When my daughters and you graduates are as old as I am now, you will likely be face-to-face with a threat capable of causing misery uparalleled in human history.  

The great majority of climate scientists are saying that if we continue to dump 40 billion tons of CO2 into the air every year, coastal cities like Miami may be under water and all coral reefs on the planet will be dead.

Droughts are turning fertile soil into sand and, as a result, tens of millions of rural people will be climate refugees, desperate to go elsewhere.

If we continue with business as usual, that’s the future my generation is leaving you.   

The good news is that YOU have a decent shot at changing that trajectory – IF we move from dirty energy to mostly clean energy by 2030.

That goal is within reach. If we get there in time, we’ll avoid some, though not all, of the effects of carbon pollution.

Most scientists and economists including many conservatives agree the most powerful remedy we have is to place a tax on fossil fuels equal to the very real costs they impose on us.

A price on carbon is not mere symbolism. It will remove the entitlement that permits the fossil fuel industry to dump toxins in our atmosphere for free.

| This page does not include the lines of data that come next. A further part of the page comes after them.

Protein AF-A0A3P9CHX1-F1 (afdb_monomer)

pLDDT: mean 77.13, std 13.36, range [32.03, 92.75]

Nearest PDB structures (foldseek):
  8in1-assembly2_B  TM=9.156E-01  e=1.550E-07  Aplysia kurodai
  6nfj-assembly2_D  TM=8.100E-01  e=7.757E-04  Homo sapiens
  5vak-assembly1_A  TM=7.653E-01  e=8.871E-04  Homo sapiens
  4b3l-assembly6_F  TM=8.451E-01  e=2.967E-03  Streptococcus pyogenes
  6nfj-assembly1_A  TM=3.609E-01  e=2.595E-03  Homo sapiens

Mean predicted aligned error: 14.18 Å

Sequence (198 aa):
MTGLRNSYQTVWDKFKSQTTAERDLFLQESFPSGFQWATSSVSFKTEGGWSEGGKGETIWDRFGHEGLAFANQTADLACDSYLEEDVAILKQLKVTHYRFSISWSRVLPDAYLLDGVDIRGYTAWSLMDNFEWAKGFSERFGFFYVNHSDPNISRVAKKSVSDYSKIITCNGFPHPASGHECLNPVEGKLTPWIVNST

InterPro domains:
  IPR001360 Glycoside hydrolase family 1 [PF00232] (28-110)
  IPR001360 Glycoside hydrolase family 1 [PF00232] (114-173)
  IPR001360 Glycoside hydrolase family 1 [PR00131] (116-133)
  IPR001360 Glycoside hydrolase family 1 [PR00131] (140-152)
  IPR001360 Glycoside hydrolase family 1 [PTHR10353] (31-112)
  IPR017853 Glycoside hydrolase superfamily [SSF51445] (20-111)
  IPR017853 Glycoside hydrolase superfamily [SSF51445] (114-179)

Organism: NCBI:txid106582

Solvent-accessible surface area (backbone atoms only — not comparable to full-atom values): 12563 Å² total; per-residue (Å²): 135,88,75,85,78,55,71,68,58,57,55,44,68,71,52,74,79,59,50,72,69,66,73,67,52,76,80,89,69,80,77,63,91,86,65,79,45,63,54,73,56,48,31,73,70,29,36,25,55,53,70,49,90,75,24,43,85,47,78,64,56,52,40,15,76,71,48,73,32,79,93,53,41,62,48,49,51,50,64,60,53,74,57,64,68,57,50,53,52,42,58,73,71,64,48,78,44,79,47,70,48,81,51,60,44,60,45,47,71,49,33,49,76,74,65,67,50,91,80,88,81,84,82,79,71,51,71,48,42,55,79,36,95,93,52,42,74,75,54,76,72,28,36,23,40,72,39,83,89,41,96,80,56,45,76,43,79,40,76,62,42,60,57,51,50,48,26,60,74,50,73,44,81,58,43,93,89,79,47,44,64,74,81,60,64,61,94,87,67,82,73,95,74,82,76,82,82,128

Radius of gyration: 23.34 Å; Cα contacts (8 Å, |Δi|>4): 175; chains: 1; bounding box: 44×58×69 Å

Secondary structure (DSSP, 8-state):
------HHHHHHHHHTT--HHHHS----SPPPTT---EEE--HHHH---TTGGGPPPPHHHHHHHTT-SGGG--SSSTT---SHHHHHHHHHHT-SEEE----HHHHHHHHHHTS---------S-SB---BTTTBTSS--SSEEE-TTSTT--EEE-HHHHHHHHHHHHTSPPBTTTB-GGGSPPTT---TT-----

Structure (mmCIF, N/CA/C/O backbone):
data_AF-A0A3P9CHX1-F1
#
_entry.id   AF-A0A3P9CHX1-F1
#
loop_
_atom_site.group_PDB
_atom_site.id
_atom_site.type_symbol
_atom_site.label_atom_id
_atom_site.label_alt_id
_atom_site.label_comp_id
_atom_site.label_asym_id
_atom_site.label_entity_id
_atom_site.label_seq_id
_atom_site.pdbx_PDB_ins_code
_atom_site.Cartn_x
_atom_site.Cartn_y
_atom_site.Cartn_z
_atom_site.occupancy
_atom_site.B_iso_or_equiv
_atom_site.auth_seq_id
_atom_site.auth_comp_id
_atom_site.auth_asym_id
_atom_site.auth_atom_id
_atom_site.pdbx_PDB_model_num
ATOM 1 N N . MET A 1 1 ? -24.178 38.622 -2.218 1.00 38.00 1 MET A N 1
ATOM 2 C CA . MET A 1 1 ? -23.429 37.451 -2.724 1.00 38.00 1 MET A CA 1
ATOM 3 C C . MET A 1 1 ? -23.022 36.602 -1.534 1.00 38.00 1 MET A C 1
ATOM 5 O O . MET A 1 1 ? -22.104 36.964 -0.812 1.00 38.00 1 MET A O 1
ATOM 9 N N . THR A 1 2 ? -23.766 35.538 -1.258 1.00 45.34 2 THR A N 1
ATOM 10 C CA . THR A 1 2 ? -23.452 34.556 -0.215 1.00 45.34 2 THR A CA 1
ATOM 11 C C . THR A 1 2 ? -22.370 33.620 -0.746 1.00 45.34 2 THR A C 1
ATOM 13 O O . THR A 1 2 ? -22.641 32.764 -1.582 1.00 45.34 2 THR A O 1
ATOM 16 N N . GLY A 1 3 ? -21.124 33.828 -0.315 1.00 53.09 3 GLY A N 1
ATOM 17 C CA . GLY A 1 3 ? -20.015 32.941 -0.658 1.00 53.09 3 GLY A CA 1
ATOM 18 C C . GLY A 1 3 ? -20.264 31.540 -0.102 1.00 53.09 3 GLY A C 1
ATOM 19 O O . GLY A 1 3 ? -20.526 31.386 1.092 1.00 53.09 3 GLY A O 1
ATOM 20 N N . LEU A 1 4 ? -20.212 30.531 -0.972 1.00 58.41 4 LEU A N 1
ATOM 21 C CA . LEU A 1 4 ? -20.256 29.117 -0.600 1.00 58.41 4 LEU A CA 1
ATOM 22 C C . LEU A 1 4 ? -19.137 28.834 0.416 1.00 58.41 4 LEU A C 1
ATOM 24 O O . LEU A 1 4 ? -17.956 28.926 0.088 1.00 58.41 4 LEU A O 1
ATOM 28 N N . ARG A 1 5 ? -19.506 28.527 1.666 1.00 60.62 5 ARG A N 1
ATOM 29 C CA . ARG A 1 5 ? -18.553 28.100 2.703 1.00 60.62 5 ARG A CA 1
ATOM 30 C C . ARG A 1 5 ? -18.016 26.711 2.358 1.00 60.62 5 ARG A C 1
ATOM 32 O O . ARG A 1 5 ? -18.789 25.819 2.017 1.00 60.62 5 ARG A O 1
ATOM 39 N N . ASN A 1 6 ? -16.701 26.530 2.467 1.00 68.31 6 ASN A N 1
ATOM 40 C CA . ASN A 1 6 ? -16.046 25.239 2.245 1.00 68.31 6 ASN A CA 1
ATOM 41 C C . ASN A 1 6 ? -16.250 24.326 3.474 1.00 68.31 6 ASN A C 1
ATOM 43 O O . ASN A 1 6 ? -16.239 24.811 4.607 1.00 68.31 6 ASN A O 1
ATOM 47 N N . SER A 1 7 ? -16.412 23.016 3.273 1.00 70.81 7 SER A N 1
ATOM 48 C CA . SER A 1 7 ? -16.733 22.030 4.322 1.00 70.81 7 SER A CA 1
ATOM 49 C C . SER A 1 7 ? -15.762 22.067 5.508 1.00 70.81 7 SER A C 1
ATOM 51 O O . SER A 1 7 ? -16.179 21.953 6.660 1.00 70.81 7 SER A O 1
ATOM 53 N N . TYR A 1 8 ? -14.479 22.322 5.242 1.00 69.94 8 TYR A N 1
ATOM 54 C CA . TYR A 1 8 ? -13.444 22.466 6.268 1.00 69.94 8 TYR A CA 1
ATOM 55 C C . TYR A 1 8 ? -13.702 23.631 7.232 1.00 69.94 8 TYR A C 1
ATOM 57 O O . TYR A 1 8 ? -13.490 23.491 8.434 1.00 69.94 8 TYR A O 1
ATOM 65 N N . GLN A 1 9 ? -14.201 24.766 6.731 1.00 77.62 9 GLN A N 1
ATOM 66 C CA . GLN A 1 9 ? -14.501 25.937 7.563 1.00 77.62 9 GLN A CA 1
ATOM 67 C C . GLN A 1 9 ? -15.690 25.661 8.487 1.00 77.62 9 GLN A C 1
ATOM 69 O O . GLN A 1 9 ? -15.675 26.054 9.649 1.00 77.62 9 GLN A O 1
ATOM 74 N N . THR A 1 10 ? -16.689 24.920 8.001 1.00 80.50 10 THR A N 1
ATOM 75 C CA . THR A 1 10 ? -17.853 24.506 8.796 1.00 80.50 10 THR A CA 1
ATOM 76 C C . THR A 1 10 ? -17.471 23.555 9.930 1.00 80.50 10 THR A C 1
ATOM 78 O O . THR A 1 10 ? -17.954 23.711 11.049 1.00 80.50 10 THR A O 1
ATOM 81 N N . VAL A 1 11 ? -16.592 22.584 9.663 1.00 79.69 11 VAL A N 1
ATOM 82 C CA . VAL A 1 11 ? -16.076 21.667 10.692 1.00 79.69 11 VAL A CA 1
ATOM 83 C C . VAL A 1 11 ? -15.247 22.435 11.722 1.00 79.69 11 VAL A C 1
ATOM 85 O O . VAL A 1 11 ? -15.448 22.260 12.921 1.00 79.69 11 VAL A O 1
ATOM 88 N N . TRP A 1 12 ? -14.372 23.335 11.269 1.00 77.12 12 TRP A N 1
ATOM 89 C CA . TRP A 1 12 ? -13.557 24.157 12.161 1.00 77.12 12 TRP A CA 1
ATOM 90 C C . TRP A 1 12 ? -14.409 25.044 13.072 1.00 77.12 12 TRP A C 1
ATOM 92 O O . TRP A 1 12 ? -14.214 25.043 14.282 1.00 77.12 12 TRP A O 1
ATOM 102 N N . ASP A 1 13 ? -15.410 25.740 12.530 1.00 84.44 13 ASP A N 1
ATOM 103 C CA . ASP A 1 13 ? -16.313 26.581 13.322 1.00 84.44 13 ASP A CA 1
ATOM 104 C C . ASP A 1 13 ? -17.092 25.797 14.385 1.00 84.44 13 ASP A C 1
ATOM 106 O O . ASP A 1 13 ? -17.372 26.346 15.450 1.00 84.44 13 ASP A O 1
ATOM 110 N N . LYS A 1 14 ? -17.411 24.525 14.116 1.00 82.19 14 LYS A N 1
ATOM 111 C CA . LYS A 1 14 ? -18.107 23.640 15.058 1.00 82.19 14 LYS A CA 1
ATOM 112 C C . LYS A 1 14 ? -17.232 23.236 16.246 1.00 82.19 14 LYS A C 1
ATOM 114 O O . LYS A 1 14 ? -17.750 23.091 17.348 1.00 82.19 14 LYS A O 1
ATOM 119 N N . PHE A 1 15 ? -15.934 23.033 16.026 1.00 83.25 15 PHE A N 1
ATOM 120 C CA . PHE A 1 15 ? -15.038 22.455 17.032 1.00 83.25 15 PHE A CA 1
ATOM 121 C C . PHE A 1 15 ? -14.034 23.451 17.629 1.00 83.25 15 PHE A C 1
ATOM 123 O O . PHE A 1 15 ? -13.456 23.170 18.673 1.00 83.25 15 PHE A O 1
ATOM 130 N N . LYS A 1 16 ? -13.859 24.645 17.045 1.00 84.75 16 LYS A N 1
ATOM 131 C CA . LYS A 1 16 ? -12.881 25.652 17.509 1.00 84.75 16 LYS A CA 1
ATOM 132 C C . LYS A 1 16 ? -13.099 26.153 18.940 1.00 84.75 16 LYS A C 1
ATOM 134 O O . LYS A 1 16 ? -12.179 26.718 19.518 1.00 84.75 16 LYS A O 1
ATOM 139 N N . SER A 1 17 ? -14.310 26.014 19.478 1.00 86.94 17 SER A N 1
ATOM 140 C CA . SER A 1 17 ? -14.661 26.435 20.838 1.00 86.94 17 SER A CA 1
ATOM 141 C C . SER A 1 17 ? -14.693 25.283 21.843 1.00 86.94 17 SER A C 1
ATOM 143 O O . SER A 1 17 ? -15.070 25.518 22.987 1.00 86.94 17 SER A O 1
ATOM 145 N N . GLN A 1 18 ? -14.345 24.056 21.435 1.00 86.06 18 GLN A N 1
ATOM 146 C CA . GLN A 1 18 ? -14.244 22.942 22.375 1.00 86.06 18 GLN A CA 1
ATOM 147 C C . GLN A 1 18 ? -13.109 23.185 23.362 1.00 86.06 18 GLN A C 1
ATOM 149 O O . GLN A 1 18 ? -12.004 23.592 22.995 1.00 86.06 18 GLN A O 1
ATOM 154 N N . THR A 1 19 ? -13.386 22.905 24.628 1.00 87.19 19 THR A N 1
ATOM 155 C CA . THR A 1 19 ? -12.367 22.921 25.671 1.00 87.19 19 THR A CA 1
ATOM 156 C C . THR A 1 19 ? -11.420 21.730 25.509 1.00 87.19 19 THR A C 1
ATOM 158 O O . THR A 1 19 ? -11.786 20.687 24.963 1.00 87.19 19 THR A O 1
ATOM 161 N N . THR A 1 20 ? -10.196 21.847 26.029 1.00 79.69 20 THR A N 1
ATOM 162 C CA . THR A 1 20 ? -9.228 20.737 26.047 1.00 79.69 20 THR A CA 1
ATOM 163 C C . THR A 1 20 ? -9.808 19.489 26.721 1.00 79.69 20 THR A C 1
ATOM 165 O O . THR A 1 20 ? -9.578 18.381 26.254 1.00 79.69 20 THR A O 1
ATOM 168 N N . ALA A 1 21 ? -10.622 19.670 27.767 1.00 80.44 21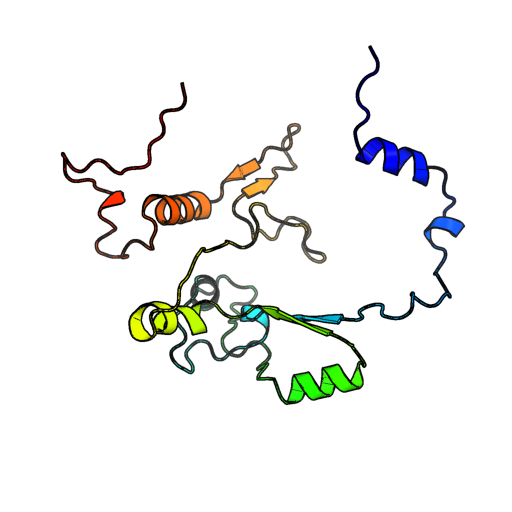 ALA A N 1
ATOM 169 C CA . ALA A 1 21 ? -11.280 18.578 28.478 1.00 80.44 21 ALA A CA 1
ATOM 170 C C . ALA A 1 21 ? -12.328 17.843 27.624 1.00 80.44 21 ALA A C 1
ATOM 172 O O . ALA A 1 21 ? -12.434 16.629 27.726 1.00 80.44 21 ALA A O 1
ATOM 173 N N . GLU A 1 22 ? -13.081 18.550 26.775 1.00 81.12 22 GLU A N 1
ATOM 174 C CA . GLU A 1 22 ? -14.057 17.936 25.859 1.00 81.12 22 GLU A CA 1
ATOM 175 C C . GLU A 1 22 ? -13.380 17.244 24.674 1.00 81.12 22 GLU A C 1
ATOM 177 O O . GLU A 1 22 ? -13.829 16.183 24.247 1.00 81.12 22 GLU A O 1
ATOM 182 N N . ARG A 1 23 ? -12.295 17.826 24.146 1.00 77.25 23 ARG A N 1
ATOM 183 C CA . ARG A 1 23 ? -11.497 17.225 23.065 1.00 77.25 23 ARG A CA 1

It will drive up the cost of dirty fuel, encouraging producers and consumers to embrace low-carbon alternatives.

Pricing carbon can do for global warming what my generation mostly failed to do on race – make life better, first for poor and non-white communities – and, in the end, for all of us.

I’m proud that Val has taken a leadership role as an advocate for carbon pricing.

Sorry for bringing these grim forecasts to a day as joyful as this. But today is about your future, and this is what you’re up against.

I grew up a child of the generation that defeated Hitler and saved us from fascism.

Your challenge is no less daunting than theirs, perhaps even more. But here’s the silver lining: I assume most of you aspire to a purpose-driven life. 

One of those can be to help save the planet by finding real-world solutions to our dependence on fossil fuels.

Tough assignment. I wish you luck, wisdom and the strength to keep at it.